-- REQUIRED WORK --
Repeat the lines below exactly as written, please, from the line with "ATOM 42 C C" to the line with "ATOM 48 N N", both lines included, and no others.

-- DATA FOR REVIEW --

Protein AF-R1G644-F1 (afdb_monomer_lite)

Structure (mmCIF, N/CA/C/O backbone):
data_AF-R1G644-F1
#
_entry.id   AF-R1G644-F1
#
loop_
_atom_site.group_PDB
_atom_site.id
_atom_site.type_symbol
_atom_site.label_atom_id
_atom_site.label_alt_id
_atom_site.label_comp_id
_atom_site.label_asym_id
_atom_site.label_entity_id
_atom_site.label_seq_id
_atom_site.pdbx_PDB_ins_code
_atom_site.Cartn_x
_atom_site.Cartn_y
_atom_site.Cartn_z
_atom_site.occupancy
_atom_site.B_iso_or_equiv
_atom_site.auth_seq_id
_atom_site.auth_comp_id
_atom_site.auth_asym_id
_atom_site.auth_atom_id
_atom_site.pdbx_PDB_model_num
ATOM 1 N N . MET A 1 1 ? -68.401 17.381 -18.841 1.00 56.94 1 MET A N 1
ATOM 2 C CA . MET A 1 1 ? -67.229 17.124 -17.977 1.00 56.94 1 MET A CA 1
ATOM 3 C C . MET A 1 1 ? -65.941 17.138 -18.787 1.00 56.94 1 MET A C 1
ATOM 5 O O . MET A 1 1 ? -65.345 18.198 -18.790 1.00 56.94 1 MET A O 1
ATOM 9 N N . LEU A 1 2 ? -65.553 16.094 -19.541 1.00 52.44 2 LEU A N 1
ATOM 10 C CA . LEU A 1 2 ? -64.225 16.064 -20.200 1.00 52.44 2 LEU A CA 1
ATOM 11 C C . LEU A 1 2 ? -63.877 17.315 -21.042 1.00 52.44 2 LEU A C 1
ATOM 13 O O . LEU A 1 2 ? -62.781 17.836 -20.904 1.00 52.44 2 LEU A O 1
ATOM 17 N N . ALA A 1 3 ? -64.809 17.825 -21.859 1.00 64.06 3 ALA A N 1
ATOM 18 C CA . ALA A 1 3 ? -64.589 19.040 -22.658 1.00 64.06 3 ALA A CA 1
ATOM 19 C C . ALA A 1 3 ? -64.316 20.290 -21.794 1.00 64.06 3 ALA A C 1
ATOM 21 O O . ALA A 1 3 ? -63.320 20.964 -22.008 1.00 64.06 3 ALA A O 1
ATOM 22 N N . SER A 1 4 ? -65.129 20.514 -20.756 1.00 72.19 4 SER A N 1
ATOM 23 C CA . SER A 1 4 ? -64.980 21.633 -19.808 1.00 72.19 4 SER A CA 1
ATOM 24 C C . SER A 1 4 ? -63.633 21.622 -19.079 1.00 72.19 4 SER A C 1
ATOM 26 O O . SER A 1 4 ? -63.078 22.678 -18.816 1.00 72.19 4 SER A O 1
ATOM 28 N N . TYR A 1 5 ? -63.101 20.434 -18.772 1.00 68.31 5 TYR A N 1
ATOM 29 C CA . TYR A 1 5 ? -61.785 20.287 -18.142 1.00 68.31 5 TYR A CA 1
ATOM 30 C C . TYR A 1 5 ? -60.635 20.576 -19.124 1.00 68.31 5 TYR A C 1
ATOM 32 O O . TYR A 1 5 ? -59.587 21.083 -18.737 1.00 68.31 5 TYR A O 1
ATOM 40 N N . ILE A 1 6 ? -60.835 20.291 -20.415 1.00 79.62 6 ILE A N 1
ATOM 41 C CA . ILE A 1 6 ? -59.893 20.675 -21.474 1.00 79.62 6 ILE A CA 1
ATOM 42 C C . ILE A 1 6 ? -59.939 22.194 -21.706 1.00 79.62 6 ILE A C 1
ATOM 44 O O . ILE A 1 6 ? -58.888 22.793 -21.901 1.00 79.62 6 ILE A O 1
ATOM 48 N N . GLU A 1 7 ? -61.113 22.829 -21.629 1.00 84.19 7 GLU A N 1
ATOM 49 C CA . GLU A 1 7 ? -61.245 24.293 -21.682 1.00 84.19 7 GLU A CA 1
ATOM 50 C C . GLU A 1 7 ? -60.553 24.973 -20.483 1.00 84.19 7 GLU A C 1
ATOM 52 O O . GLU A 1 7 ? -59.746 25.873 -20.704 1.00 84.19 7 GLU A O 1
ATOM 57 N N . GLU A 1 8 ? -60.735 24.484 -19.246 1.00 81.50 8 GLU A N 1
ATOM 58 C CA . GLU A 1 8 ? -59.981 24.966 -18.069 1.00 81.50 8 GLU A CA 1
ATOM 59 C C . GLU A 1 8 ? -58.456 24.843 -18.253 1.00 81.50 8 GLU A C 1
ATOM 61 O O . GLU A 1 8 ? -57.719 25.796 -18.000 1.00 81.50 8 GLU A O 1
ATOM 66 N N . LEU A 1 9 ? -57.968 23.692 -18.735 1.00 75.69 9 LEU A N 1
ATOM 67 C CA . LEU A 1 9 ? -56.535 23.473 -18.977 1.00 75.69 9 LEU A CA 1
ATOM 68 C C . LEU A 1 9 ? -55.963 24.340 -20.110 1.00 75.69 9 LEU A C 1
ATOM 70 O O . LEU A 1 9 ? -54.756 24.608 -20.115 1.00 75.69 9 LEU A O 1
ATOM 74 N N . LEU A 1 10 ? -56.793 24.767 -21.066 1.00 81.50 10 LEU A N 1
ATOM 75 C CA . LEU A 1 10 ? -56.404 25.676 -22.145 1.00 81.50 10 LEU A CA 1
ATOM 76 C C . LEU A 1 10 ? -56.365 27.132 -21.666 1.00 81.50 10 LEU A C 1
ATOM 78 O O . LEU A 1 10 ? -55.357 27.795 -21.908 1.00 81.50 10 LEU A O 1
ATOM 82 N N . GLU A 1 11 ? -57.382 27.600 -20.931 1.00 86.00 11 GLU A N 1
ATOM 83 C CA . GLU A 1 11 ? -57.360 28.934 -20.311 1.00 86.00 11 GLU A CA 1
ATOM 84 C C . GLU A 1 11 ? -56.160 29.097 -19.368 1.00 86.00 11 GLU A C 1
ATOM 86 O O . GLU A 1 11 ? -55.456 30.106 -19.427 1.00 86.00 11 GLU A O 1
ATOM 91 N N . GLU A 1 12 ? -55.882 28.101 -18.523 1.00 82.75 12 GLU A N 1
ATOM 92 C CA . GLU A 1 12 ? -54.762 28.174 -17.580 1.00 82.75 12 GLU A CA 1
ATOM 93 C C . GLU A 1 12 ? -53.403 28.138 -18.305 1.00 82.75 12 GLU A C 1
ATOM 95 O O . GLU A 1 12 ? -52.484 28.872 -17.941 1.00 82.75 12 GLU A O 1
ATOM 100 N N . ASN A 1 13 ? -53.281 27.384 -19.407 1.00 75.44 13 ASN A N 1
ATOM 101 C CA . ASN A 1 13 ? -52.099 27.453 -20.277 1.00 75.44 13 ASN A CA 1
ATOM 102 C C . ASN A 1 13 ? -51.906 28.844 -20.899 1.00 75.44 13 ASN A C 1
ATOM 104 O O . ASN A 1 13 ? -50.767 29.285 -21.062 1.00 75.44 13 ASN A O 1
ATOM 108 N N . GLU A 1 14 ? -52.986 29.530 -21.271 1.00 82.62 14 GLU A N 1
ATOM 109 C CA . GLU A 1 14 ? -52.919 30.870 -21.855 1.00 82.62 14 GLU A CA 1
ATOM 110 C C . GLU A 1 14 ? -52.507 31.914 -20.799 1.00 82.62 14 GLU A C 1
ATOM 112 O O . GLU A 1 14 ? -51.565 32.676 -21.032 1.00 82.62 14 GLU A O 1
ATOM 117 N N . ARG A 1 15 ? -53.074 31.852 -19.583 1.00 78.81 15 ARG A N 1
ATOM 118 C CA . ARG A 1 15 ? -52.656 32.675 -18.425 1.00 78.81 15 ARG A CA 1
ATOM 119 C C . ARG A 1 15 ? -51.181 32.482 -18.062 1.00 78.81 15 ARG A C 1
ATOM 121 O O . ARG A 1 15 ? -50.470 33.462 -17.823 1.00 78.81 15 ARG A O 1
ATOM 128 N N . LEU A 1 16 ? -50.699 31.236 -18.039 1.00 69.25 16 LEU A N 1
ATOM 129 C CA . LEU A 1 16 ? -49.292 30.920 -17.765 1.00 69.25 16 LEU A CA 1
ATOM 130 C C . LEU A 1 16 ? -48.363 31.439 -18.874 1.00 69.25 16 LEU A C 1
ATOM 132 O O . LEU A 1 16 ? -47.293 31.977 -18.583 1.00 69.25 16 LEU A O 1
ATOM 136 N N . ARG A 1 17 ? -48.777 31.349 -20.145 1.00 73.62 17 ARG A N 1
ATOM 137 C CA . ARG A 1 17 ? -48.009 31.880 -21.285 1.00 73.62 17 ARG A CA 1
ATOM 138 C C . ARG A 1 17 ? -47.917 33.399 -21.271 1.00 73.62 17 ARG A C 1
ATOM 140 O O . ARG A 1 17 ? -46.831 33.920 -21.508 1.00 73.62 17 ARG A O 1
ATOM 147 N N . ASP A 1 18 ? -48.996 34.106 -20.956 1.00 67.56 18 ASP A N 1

-- TASK OUTPUT --
ATOM 42 C C . ILE A 1 6 ? -59.939 22.194 -21.706 1.00 79.62 6 ILE A C 1
ATOM 44 O O . ILE A 1 6 ? -58.888 22.793 -21.901 1.00 79.62 6 ILE A O 1
ATOM 48 N N . GLU A 1 7 ? -61.113 22.829 -21.629 1.00 84.19 7 GLU A N 1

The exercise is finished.